Between the line containing "ATOM 94 O O" and the line containing "ATOM 121 O O" lies a run of lines; give that run again exactly, with both of those lines, and nothing else from the entries below.

Records from a data source
■ ■ ■ ■

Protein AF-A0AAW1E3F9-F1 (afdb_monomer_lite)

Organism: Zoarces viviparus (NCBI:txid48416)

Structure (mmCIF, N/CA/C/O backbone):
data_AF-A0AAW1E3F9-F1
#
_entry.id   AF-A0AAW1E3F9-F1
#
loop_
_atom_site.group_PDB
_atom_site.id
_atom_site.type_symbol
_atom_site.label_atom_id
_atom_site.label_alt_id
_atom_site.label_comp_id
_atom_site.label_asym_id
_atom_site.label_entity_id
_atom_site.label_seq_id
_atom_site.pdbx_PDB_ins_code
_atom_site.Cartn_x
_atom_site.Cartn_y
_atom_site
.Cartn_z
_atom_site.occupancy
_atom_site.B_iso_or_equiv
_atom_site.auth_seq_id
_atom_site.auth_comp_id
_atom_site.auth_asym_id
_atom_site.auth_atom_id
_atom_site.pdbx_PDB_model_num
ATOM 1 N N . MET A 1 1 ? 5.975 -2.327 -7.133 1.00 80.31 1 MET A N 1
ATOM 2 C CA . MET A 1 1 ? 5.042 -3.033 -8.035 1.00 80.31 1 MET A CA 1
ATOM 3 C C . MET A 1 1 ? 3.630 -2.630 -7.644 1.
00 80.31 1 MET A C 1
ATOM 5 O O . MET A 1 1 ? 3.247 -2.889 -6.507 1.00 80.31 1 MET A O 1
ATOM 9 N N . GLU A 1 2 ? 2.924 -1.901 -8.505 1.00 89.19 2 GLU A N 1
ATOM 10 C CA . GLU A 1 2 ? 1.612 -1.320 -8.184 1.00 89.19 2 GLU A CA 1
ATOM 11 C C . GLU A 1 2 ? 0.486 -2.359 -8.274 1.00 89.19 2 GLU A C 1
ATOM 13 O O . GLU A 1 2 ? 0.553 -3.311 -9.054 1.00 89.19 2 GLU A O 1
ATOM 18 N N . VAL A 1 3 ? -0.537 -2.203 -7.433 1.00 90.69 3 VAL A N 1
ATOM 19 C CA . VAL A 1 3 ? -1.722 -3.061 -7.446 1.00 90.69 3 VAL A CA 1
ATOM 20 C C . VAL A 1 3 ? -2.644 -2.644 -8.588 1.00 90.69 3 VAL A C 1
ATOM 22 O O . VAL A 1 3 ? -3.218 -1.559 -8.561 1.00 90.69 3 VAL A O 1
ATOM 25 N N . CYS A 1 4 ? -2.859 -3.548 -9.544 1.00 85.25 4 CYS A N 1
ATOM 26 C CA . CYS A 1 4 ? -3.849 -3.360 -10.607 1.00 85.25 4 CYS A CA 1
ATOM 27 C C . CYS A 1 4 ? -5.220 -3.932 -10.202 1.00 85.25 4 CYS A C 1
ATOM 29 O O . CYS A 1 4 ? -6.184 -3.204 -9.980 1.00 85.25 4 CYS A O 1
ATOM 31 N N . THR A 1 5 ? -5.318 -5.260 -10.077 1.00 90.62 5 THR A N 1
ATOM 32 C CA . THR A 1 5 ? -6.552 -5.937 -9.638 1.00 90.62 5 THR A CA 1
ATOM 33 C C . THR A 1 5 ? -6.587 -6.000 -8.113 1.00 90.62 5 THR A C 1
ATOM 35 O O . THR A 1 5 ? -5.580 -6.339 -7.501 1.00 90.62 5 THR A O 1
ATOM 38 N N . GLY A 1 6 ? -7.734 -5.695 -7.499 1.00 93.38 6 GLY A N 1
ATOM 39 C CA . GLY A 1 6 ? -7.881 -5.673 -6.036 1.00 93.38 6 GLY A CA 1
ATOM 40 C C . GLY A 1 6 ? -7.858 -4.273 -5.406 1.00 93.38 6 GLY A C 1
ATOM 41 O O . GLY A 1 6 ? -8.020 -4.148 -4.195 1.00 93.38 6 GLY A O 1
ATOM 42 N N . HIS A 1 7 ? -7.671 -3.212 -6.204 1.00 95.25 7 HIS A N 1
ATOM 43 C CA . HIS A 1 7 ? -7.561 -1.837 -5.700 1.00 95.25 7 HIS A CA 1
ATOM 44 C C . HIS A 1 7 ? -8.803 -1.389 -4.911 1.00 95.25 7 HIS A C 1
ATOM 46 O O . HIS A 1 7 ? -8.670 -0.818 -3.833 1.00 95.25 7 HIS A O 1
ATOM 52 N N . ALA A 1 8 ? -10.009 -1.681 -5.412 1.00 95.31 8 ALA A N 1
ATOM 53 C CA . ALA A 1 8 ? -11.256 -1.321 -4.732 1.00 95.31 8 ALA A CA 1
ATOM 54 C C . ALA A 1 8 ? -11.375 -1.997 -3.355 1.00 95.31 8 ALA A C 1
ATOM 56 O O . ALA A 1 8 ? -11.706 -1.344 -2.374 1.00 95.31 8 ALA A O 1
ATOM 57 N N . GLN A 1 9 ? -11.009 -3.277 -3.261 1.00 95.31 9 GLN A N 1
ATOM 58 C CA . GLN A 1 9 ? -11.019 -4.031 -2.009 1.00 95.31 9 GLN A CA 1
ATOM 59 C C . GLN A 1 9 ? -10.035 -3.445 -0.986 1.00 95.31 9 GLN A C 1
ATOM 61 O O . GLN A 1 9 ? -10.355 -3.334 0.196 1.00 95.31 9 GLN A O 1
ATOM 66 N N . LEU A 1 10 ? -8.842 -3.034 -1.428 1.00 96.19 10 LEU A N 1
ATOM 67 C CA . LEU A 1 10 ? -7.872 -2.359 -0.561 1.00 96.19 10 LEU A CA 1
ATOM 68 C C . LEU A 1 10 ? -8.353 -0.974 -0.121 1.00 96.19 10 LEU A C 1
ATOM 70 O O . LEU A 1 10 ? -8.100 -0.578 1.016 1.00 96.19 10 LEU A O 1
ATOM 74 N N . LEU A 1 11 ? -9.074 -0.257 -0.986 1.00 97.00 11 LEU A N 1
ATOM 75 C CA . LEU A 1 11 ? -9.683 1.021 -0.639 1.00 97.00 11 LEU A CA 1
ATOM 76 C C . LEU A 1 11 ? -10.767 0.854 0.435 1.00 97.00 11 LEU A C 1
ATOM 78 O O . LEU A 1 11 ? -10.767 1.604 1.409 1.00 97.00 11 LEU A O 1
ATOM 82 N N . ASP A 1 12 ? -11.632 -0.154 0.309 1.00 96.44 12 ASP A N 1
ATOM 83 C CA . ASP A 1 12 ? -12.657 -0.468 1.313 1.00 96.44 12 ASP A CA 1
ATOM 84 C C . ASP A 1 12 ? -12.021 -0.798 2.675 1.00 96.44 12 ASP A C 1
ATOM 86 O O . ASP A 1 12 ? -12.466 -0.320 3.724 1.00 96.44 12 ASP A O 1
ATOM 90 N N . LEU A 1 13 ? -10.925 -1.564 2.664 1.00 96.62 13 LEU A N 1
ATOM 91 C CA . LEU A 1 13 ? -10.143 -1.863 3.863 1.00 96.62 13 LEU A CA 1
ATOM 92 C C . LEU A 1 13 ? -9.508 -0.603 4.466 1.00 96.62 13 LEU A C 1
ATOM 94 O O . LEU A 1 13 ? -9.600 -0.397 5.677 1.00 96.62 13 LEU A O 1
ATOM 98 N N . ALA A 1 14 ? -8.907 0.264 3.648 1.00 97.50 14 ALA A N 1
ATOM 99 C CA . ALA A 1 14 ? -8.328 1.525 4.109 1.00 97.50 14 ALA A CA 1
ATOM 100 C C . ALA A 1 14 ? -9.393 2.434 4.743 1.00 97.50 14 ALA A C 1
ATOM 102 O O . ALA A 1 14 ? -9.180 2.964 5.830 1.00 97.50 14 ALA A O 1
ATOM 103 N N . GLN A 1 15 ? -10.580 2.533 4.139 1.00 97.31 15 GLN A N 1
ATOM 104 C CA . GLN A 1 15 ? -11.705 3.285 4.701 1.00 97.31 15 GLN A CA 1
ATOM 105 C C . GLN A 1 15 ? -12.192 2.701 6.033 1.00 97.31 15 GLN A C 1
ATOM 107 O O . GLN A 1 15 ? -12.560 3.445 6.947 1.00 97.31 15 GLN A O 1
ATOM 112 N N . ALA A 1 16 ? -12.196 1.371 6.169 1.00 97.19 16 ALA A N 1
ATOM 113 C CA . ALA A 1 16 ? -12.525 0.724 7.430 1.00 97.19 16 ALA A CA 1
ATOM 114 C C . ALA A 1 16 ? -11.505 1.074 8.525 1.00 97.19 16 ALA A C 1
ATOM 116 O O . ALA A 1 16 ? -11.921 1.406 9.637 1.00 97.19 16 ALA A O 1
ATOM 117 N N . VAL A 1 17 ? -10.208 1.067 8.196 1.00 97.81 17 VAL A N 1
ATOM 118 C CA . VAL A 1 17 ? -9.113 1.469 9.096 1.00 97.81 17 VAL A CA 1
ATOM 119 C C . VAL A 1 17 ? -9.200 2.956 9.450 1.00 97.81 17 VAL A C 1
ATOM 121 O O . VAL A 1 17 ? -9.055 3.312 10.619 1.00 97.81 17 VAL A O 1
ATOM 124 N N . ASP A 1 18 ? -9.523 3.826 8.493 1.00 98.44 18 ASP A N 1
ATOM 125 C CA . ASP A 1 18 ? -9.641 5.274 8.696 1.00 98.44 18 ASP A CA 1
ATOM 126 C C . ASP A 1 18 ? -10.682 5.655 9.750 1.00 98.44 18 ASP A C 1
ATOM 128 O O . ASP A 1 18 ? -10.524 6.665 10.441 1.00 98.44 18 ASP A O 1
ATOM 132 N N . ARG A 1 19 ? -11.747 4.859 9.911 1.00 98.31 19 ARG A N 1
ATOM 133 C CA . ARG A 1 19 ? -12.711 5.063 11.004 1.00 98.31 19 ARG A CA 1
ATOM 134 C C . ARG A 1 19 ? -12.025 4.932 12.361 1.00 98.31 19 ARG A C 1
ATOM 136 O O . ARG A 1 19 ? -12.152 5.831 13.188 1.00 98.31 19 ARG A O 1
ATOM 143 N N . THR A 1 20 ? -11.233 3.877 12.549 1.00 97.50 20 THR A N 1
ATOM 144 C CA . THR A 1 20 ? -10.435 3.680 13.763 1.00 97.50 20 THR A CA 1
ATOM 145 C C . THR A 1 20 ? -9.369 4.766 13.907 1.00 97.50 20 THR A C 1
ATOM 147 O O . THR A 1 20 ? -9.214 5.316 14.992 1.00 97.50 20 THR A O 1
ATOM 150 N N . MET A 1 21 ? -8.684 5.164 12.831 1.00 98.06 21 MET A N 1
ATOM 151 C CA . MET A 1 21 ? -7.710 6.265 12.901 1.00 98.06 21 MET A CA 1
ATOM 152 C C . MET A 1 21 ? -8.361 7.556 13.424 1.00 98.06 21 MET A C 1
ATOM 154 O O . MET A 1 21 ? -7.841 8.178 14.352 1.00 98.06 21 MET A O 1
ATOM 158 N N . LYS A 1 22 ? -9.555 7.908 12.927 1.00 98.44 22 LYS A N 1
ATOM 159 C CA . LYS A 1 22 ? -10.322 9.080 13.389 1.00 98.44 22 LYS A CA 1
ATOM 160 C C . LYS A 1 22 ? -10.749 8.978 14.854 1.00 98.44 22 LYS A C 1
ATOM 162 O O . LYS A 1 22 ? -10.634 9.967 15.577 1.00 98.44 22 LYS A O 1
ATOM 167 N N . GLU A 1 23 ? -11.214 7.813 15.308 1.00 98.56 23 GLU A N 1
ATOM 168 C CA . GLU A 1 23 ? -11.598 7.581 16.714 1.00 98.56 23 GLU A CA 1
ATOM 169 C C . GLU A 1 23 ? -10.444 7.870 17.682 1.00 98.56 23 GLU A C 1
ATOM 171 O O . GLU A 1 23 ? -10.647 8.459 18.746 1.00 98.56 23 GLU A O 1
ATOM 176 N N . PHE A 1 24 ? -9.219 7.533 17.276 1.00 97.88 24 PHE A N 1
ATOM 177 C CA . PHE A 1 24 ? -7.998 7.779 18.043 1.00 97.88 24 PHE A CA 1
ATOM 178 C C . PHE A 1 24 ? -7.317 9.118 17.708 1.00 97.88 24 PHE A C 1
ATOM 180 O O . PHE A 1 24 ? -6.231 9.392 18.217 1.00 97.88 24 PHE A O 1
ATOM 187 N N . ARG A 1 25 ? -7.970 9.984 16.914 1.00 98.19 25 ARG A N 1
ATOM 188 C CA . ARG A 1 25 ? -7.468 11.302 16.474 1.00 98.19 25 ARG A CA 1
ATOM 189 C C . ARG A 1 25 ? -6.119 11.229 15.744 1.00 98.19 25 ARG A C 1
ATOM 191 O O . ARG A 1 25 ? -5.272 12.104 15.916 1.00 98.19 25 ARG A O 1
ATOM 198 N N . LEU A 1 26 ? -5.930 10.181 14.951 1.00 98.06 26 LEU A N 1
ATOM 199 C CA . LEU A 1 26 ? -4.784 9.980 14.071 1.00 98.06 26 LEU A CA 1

■ ■ ■ ■

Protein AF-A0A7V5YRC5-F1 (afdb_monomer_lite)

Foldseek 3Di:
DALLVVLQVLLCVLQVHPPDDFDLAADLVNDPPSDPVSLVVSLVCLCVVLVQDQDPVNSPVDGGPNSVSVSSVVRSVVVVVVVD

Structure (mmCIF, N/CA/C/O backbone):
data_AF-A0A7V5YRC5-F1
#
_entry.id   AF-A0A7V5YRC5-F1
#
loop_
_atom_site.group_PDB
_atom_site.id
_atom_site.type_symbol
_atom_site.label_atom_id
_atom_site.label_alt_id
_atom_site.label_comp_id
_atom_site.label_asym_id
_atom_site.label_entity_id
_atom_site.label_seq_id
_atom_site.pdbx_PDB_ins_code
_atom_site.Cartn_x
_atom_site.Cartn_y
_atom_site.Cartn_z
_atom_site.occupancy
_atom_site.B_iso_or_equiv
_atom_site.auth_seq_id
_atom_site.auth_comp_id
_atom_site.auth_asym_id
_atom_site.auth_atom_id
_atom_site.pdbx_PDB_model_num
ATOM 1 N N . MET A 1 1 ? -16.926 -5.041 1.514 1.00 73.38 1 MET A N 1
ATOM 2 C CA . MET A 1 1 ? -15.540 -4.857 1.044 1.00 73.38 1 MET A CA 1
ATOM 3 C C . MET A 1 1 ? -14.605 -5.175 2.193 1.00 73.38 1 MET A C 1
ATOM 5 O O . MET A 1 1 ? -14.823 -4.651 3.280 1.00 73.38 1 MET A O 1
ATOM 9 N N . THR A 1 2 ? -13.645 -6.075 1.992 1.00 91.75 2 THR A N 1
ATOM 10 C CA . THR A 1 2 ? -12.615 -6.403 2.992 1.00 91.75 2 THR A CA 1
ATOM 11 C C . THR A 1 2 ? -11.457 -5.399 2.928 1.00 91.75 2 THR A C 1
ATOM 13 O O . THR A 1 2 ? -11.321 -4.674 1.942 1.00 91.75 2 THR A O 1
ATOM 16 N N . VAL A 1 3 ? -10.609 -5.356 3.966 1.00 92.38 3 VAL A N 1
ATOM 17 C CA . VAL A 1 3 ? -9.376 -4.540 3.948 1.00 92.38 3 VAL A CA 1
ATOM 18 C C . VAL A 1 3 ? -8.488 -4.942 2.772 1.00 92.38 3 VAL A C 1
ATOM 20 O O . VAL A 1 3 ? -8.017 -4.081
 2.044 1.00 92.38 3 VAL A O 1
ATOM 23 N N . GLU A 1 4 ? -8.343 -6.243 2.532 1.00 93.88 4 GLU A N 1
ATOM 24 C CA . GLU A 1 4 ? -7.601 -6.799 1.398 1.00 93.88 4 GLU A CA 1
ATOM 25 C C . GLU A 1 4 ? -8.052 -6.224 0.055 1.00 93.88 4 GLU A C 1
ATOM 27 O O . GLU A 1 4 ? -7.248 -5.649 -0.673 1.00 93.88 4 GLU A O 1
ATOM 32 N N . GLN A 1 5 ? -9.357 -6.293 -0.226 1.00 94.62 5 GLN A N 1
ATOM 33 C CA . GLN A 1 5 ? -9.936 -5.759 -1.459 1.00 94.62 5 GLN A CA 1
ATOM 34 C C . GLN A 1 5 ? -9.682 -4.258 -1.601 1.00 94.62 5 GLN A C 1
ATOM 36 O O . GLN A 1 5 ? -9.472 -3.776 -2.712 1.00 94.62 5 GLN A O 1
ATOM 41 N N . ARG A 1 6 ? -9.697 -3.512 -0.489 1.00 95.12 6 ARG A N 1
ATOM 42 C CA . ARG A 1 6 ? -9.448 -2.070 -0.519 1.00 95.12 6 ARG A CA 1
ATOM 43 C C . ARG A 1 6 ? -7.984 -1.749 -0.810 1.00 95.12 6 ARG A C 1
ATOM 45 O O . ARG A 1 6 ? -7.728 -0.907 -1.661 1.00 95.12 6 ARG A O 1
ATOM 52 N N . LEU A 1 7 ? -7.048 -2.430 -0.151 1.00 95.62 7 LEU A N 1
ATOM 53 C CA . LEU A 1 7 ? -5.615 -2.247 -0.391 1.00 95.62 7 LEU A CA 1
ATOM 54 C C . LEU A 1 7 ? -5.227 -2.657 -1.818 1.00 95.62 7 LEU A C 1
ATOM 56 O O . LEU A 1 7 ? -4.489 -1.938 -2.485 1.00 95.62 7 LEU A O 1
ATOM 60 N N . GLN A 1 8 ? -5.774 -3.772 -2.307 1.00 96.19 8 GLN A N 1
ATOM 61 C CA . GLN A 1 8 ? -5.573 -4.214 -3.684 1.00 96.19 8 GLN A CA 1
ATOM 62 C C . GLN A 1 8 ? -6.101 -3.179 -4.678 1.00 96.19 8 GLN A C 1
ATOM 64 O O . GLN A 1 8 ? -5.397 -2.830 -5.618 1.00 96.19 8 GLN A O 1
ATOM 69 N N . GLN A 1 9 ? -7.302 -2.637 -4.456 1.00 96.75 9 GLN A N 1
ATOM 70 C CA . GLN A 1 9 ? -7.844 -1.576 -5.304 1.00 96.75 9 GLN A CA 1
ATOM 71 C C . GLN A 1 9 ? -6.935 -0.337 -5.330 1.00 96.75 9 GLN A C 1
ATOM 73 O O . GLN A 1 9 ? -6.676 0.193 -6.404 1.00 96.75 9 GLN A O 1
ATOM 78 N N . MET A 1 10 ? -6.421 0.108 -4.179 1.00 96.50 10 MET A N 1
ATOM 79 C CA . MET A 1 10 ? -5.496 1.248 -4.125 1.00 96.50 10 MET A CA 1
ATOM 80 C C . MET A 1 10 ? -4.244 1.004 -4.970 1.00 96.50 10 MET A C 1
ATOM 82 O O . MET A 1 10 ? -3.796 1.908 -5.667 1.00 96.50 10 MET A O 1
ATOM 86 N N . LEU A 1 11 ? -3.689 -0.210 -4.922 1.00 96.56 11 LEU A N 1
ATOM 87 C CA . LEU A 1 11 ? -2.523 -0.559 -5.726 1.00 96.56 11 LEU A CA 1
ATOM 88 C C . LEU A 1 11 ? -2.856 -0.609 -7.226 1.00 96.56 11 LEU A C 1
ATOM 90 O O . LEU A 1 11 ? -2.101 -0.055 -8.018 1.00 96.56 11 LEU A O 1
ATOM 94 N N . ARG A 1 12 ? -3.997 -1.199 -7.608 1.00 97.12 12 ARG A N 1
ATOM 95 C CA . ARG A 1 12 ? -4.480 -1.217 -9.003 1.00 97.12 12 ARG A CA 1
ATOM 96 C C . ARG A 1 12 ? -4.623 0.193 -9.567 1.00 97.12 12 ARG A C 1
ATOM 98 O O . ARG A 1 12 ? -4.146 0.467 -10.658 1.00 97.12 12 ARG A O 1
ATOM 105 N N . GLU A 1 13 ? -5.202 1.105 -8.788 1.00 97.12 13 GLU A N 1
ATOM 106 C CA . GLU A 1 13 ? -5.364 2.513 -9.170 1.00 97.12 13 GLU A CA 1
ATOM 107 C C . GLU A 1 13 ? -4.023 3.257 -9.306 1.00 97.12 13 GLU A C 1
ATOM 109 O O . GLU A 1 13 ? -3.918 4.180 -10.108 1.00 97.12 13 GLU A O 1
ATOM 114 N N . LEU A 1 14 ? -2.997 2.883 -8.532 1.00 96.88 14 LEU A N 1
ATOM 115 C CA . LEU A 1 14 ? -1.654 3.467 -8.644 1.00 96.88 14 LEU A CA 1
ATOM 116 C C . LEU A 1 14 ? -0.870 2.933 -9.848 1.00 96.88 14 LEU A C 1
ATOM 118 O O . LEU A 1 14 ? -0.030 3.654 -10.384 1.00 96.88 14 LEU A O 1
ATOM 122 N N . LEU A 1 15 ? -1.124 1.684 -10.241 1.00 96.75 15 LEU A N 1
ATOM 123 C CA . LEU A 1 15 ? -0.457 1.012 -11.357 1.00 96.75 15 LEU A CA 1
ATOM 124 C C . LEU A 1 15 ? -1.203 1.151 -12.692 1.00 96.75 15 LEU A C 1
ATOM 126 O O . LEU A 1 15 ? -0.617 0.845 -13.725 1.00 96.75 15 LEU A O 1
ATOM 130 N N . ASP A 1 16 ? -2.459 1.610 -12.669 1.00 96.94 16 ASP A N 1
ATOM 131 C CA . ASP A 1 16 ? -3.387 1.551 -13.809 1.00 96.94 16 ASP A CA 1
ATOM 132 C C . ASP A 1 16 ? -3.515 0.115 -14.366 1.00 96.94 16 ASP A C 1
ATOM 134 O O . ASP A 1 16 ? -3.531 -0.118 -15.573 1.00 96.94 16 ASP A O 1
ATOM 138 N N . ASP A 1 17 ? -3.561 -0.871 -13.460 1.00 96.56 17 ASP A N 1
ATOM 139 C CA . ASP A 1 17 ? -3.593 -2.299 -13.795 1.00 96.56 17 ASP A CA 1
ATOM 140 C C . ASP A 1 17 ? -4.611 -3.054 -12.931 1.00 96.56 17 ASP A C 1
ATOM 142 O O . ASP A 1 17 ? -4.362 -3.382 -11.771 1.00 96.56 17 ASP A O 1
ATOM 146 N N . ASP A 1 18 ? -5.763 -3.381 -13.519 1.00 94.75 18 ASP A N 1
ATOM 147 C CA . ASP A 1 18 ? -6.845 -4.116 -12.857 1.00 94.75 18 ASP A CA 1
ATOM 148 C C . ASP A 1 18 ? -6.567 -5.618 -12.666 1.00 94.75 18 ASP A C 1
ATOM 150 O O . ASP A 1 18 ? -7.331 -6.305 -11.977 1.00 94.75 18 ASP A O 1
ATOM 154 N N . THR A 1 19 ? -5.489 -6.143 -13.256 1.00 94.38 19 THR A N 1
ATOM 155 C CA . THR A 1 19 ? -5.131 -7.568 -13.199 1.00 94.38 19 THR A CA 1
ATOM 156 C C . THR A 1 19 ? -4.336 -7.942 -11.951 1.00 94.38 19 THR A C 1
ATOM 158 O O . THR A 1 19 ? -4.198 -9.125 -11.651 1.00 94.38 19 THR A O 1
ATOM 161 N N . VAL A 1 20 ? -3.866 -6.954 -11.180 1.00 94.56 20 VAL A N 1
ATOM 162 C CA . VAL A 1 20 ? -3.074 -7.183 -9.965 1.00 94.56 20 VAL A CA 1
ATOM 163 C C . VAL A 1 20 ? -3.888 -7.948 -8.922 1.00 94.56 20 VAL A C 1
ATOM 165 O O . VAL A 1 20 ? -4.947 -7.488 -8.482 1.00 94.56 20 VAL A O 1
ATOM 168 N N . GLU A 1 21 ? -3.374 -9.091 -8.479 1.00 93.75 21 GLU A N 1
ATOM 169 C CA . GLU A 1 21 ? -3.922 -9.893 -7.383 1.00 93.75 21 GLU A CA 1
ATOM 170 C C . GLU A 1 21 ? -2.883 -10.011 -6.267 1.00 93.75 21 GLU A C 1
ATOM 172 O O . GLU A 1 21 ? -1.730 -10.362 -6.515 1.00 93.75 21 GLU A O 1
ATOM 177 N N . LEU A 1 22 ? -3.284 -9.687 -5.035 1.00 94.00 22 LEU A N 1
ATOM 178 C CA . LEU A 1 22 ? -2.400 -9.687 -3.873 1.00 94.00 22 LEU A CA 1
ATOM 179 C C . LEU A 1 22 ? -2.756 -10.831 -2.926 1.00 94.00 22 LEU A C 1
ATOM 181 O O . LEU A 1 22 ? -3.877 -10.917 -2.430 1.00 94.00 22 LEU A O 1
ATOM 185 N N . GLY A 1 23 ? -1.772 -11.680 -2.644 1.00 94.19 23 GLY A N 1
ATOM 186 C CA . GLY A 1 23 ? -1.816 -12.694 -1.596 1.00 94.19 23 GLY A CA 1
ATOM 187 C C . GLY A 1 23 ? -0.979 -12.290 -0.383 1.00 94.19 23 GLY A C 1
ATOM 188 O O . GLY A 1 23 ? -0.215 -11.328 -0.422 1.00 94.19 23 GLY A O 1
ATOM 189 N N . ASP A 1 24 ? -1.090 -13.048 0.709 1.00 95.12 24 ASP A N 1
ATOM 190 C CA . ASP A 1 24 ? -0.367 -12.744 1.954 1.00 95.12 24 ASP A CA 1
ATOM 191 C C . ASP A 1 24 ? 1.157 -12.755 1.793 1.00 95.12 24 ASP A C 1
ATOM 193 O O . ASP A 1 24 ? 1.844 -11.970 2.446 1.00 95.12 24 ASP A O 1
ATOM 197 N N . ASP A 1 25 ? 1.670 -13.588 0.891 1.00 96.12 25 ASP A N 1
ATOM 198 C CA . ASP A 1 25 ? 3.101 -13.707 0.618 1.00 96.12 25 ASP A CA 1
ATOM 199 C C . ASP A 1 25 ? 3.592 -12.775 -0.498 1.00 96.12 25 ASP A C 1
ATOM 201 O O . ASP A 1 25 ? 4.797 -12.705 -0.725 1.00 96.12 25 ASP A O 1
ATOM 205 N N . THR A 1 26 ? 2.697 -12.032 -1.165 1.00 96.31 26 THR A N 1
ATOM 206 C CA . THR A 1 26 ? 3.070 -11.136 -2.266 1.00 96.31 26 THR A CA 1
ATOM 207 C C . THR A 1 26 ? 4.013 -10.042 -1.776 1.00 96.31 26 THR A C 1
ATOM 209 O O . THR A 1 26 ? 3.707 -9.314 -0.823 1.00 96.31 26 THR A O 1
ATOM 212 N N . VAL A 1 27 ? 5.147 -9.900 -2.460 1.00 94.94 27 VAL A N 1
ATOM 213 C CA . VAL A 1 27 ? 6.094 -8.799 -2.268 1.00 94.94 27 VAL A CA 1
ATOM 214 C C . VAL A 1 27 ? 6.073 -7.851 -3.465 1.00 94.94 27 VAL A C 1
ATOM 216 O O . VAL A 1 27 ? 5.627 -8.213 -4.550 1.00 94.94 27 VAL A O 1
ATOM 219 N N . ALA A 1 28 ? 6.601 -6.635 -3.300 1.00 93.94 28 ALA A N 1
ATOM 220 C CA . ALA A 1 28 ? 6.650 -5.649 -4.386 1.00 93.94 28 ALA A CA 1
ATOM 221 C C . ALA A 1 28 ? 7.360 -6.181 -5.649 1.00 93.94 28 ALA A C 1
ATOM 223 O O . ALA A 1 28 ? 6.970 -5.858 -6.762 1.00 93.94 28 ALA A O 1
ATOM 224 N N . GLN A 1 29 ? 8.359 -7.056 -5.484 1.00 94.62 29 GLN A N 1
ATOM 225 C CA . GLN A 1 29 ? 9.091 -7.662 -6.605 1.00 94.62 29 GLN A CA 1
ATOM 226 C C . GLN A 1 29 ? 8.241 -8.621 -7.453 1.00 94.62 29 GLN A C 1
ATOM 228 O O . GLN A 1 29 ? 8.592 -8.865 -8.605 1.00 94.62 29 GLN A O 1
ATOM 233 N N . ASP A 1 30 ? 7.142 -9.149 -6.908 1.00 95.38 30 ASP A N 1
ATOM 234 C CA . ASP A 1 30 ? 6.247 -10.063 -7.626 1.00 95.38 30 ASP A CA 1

■ ■ ■ ■

• Exercise response
ATOM 94 O O . LEU A 1 13 ? -9.600 -0.397 5.677 1.00 96.62 13 LEU A O 1
ATOM 98 N N . ALA A 1 14 ? -8.907 0.264 3.648 1.00 97.50 14 ALA A N 1
ATOM 99 C CA . ALA A 1 14 ? -8.328 1.525 4.109 1.00 97.50 14 ALA A CA 1
ATOM 100 C C . ALA A 1 14 ? -9.393 2.434 4.743 1.00 97.50 14 ALA A C 1
ATOM 102 O O . ALA A 1 14 ? -9.180 2.964 5.830 1.00 97.50 14 ALA A O 1
ATOM 103 N N . GLN A 1 15 ? -10.580 2.533 4.139 1.00 97.31 15 GLN A N 1
ATOM 104 C CA . GLN A 1 15 ? -11.705 3.285 4.701 1.00 97.31 15 GLN A CA 1
ATOM 105 C C . GLN A 1 15 ? -12.192 2.701 6.033 1.00 97.31 15 GLN A C 1
ATOM 107 O O . GLN A 1 15 ? -12.560 3.445 6.947 1.00 97.31 15 GLN A O 1
ATOM 112 N N . ALA A 1 16 ? -12.196 1.371 6.169 1.00 97.19 16 ALA A N 1
ATOM 113 C CA . ALA A 1 16 ? -12.525 0.724 7.430 1.00 97.19 16 ALA A CA 1
ATOM 114 C C . ALA A 1 16 ? -11.505 1.074 8.525 1.00 97.19 16 ALA A C 1
ATOM 116 O O . ALA A 1 16 ? -11.921 1.406 9.637 1.00 97.19 16 ALA A O 1
ATOM 117 N N . VAL A 1 17 ? -10.208 1.067 8.196 1.00 97.81 17 VAL A N 1
ATOM 118 C CA . VAL A 1 17 ? -9.113 1.469 9.096 1.00 97.81 17 VAL A CA 1
ATOM 119 C C . VAL A 1 17 ? -9.200 2.956 9.450 1.00 97.81 17 VAL A C 1
ATOM 121 O O . VAL A 1 17 ? -9.055 3.312 10.619 1.00 97.81 17 VAL A O 1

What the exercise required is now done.